Fracture toughness, defined as the resistance to crack propagation, is one of the most important mechanical properties in fracture mechanical analysis of structural integrity. But standard fracture toughness testing is, like conventional mechanical testing, destructive and requires many specimens with specified geometry, so that measuring in-situ fracture toughness on in-service structural components is almost impossible. For this reason, nondestructive ways to measure in-situ mechanical properties as well as fracture toughness are highly desirable in order to improve the reliability of structural integrity assessment.
Instrumented indentation testing, developed for nondestructive testing of in-field structures can be considered a solution to this problem. Many researchers have worked to estimate fracture toughness of metallic materials using instrumented indentation testing, trying to develop theoretical or experimental models. But these studies have some drawbacks arising from the many assumptions and empirical correlations made as an inevitable consequence of extrapolating from non-cracking to cracking resistance, that is, fracture toughness.
In this study, new fracture toughness models are developed by theoretical and practical approaches based on fracture mechanics and contact mechanics to estimate the fracture toughness of metallic materials. First, in order to match the stress state beneath an indenter with that ahead of a crack tip, a flat punch indenter is selected instead of the spherical indenter generally used in indentation techniques. Using the flat punch indenter lets us derive a crack-like stress concentration at the edge of the indenter tip. Second, from this, the modeling is conceived as deriving virtual fracture toughness from flat punch indentation, not as in conventional methods correlating indentation deformation energy with fracture energy. Finally, the specimen size requirement in the fracture toughness testing standard, which has not been considered in previous indentation fracture toughness models but is very important for the validity of fracture toughness value, is made to correspond with the indenter size adjustment in indentation testing.

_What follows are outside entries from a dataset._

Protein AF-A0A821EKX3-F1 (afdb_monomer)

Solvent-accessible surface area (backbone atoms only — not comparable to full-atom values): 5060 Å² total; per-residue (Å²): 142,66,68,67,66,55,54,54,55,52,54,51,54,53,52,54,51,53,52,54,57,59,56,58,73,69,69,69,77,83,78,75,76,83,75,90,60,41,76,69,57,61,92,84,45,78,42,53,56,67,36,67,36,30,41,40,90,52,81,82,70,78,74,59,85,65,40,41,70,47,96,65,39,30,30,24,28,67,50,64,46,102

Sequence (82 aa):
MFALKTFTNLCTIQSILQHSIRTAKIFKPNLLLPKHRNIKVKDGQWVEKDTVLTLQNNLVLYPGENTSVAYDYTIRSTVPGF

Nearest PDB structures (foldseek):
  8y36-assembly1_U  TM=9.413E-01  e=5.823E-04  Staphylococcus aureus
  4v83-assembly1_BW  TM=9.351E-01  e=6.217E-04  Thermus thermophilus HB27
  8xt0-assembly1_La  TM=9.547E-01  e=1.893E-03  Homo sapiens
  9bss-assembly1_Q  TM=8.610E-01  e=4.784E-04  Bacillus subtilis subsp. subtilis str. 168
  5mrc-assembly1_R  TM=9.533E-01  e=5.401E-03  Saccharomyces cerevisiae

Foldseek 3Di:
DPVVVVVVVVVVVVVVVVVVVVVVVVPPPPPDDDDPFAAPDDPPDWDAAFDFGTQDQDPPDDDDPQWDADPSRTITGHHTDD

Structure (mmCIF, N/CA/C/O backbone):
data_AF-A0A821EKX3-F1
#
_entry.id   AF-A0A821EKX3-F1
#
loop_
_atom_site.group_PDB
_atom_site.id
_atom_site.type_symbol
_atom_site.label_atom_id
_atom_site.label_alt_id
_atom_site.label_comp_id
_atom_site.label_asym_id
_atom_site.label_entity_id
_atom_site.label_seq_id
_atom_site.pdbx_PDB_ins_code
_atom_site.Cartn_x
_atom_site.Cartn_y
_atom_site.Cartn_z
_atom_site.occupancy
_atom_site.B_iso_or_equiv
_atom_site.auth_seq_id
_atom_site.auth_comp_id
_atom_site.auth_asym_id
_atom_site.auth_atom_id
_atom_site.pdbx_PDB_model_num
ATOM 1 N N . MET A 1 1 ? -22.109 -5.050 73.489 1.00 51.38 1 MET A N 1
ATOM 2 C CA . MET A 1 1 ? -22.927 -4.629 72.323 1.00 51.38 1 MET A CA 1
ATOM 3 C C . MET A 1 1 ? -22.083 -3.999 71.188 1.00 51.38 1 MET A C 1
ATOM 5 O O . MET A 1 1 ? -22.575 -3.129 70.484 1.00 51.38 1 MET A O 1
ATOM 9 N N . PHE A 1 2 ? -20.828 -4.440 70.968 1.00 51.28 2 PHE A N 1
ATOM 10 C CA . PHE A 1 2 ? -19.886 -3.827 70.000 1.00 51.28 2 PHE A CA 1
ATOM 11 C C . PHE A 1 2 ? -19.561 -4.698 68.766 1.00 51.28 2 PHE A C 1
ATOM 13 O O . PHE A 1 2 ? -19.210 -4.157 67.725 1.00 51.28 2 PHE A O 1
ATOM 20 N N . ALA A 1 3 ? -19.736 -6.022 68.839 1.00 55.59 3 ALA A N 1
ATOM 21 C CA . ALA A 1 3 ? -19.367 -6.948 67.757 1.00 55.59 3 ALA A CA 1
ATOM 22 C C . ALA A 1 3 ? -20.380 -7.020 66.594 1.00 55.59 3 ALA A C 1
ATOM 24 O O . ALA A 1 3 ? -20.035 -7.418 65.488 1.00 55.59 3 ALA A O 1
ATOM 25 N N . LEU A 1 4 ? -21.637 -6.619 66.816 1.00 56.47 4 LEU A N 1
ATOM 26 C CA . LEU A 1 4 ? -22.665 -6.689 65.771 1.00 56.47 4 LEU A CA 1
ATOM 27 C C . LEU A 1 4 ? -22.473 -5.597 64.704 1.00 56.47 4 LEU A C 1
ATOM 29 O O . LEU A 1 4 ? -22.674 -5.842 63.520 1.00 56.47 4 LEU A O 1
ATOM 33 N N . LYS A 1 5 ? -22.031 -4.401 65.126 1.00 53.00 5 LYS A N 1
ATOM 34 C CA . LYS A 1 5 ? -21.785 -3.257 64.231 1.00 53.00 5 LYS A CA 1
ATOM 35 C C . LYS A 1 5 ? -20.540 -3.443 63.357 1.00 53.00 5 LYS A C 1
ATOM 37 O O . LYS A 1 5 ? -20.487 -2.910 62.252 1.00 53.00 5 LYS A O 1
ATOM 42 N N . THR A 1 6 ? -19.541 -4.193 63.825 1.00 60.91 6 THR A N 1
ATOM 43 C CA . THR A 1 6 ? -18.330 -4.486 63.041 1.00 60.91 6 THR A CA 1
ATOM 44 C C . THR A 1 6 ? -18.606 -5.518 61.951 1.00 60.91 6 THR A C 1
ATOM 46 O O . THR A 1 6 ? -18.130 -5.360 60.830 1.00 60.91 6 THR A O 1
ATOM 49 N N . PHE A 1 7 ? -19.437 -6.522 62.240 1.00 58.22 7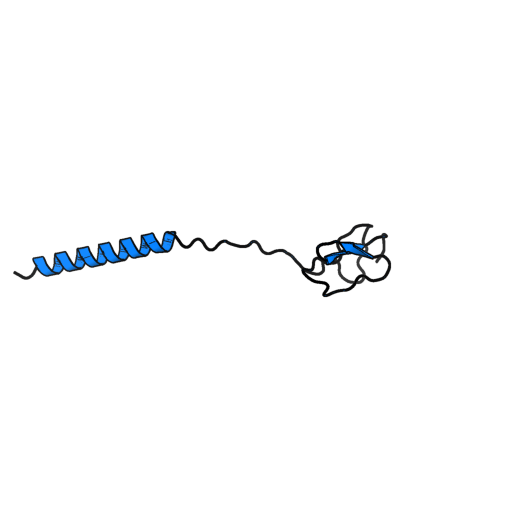 PHE A N 1
ATOM 50 C CA . PHE A 1 7 ? -19.809 -7.557 61.276 1.00 58.22 7 PHE A CA 1
ATOM 51 C C . PHE A 1 7 ? -20.615 -6.993 60.095 1.00 58.22 7 PHE A C 1
ATOM 53 O O . PHE A 1 7 ? -20.318 -7.289 58.939 1.00 58.22 7 PHE A O 1
ATOM 60 N N . THR A 1 8 ? -21.567 -6.093 60.361 1.00 61.88 8 THR A N 1
ATOM 61 C CA . THR A 1 8 ? -22.362 -5.445 59.305 1.00 61.88 8 THR A CA 1
ATOM 62 C C . THR A 1 8 ? -21.522 -4.570 58.374 1.00 61.88 8 THR A C 1
ATOM 64 O O . THR A 1 8 ? -21.780 -4.550 57.174 1.00 61.88 8 THR A O 1
ATOM 67 N N . ASN A 1 9 ? -20.491 -3.894 58.894 1.00 60.94 9 ASN A N 1
ATOM 68 C CA . ASN A 1 9 ? -19.580 -3.085 58.077 1.00 60.94 9 ASN A CA 1
ATOM 69 C C . ASN A 1 9 ? -18.678 -3.938 57.173 1.00 60.94 9 ASN A C 1
ATOM 71 O O . ASN A 1 9 ? -18.333 -3.516 56.073 1.00 60.94 9 ASN A O 1
ATOM 75 N N . LEU A 1 10 ? -18.308 -5.146 57.606 1.00 62.19 10 LEU A N 1
ATOM 76 C CA . LEU A 1 10 ? -17.491 -6.040 56.785 1.00 62.19 10 LEU A CA 1
ATOM 77 C C . LEU A 1 10 ? -18.287 -6.577 55.582 1.00 62.19 10 LEU A C 1
ATOM 79 O O . LEU A 1 10 ? -17.787 -6.605 54.457 1.00 62.19 10 LEU A O 1
ATOM 83 N N . CYS A 1 11 ? -19.553 -6.949 55.803 1.00 61.69 11 CYS A N 1
ATOM 84 C CA . CYS A 1 11 ? -20.427 -7.480 54.756 1.00 61.69 11 CYS A CA 1
ATOM 85 C C . CYS A 1 11 ? -20.799 -6.428 53.698 1.00 61.69 11 CYS A C 1
ATOM 87 O O . CYS A 1 11 ? -20.873 -6.752 52.510 1.00 61.69 11 CYS A O 1
ATOM 89 N N . THR A 1 12 ? -20.990 -5.163 54.089 1.00 63.78 12 THR A N 1
ATOM 90 C CA . THR A 1 12 ? -21.272 -4.081 53.132 1.00 63.78 12 THR A CA 1
ATOM 91 C C . THR A 1 12 ? -20.063 -3.780 52.249 1.00 63.78 12 THR A C 1
ATOM 93 O O . THR A 1 12 ? -20.222 -3.699 51.030 1.00 63.78 12 THR A O 1
ATOM 96 N N . ILE A 1 13 ? -18.850 -3.728 52.810 1.00 64.06 13 ILE A N 1
ATOM 97 C CA . ILE A 1 13 ? -17.606 -3.558 52.036 1.00 64.06 13 ILE A CA 1
ATOM 98 C C . ILE A 1 13 ? -17.443 -4.685 51.005 1.00 64.06 13 ILE A C 1
ATOM 100 O O . ILE A 1 13 ? -17.128 -4.426 49.842 1.00 64.06 13 ILE A O 1
ATOM 104 N N . GLN A 1 14 ? -17.731 -5.931 51.394 1.00 66.25 14 GLN A N 1
ATOM 105 C CA . GLN A 1 14 ? -17.651 -7.078 50.490 1.00 66.25 14 GLN A CA 1
ATOM 106 C C . GLN A 1 14 ? -18.667 -6.987 49.338 1.00 66.25 14 GLN A C 1
ATOM 108 O O . GLN A 1 14 ? -18.313 -7.257 48.189 1.00 66.25 14 GLN A O 1
ATOM 113 N N . SER A 1 15 ? -19.900 -6.550 49.614 1.00 62.47 15 SER A N 1
ATOM 114 C CA . SER A 1 15 ? -20.923 -6.356 48.575 1.00 62.47 15 SER A CA 1
ATOM 115 C C . SER A 1 15 ? -20.556 -5.243 47.582 1.00 62.47 15 SER A C 1
ATOM 117 O O . SER A 1 15 ? -20.676 -5.436 46.371 1.00 62.47 15 SER A O 1
ATOM 119 N N . ILE A 1 16 ? -20.021 -4.114 48.063 1.00 62.72 16 ILE A N 1
ATOM 120 C CA . ILE A 1 16 ? -19.601 -2.981 47.224 1.00 62.72 16 ILE A CA 1
ATOM 121 C C . ILE A 1 16 ? -18.449 -3.394 46.301 1.00 62.72 16 ILE A C 1
ATOM 123 O O . ILE A 1 16 ? -18.473 -3.097 45.103 1.00 62.72 16 ILE A O 1
ATOM 127 N N . LEU A 1 17 ? -17.470 -4.140 46.821 1.00 60.56 17 LEU A N 1
ATOM 128 C CA . LEU A 1 17 ? -16.359 -4.665 46.0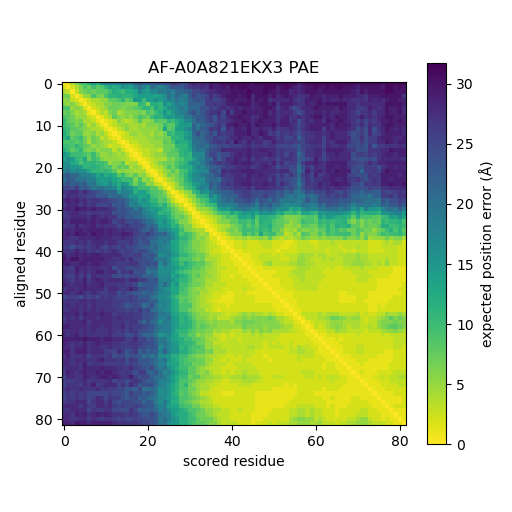25 1.00 60.56 17 LEU A CA 1
ATOM 129 C C . LEU A 1 17 ? -16.841 -5.661 44.962 1.00 60.56 17 LEU A C 1
ATOM 131 O O . LEU A 1 17 ? -16.440 -5.565 43.803 1.00 60.56 17 LEU A O 1
ATOM 135 N N . GLN A 1 18 ? -17.748 -6.576 45.313 1.00 62.22 18 GLN A N 1
ATOM 136 C CA . GLN A 1 18 ? -18.304 -7.540 44.359 1.00 62.22 18 GLN A CA 1
ATOM 137 C C . GLN A 1 18 ? -19.112 -6.866 43.243 1.00 62.22 18 GLN A C 1
ATOM 139 O O . GLN A 1 18 ? -18.979 -7.253 42.079 1.00 62.22 18 GLN A O 1
ATOM 144 N N . HIS A 1 19 ? -19.905 -5.838 43.563 1.00 57.47 19 HIS A N 1
ATOM 145 C CA . HIS A 1 19 ? -20.628 -5.056 42.558 1.00 57.47 19 HIS A CA 1
ATOM 146 C C . HIS A 1 19 ? -19.676 -4.300 41.625 1.00 57.47 19 HIS A C 1
ATOM 148 O O . HIS A 1 19 ? -19.858 -4.361 40.410 1.00 57.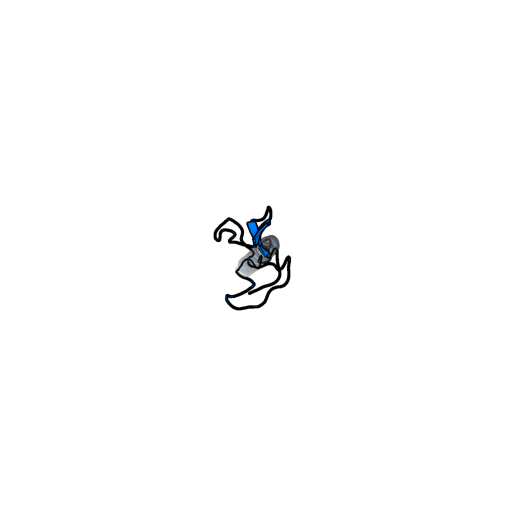47 19 HIS A O 1
ATOM 154 N N . SER A 1 20 ? -18.622 -3.686 42.171 1.00 57.44 20 SER A N 1
ATOM 155 C CA . SER A 1 20 ? -17.594 -2.959 41.407 1.00 57.44 20 SER A CA 1
ATOM 156 C C . SER A 1 20 ? -16.828 -3.862 40.427 1.00 57.44 20 SER A C 1
ATOM 158 O O . SER A 1 20 ? -16.569 -3.491 39.283 1.00 57.44 20 SER A O 1
ATOM 160 N N . ILE A 1 21 ? -16.499 -5.090 40.840 1.00 59.50 21 ILE A N 1
ATOM 161 C CA . ILE A 1 21 ? -15.821 -6.074 39.979 1.00 59.50 21 ILE A CA 1
ATOM 162 C C . ILE A 1 21 ? -16.757 -6.565 38.865 1.00 59.50 21 ILE A C 1
ATOM 164 O O . ILE A 1 21 ? -16.318 -6.849 37.747 1.00 59.50 21 ILE A O 1
ATOM 168 N N . ARG A 1 22 ? -18.061 -6.673 39.147 1.00 57.34 22 ARG A N 1
ATOM 169 C CA . ARG A 1 22 ? -19.055 -7.138 38.172 1.00 57.34 22 ARG A CA 1
ATOM 170 C C . ARG A 1 22 ? -19.295 -6.109 37.067 1.00 57.34 22 ARG A C 1
ATOM 172 O O . ARG A 1 22 ? -19.429 -6.510 35.915 1.00 57.34 22 ARG A O 1
ATOM 179 N N . THR A 1 23 ? -19.282 -4.816 37.385 1.00 53.12 23 THR A N 1
ATOM 180 C CA . THR A 1 23 ? -19.378 -3.732 36.392 1.00 53.12 23 THR A CA 1
ATOM 181 C C . THR A 1 23 ? -18.101 -3.569 35.570 1.00 53.12 23 THR A C 1
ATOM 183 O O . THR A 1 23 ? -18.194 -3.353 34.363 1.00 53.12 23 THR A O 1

Two distinct indentation fracture toughness models, a ductile fracture model and a brittle fracture model, have been established. In the ductile fracture model, the crack initiation point is determined by limit load and the indenter size is adjusted to a geometrical relationship between the acceptable crack extension and corresponding indentation depth. In the brittle fracture model, the crack initiation point is determined by the onset of nonlinear behavior in the indentation curve and the indenter size is adjusted to the standard thickness of a fracture toughness specimen.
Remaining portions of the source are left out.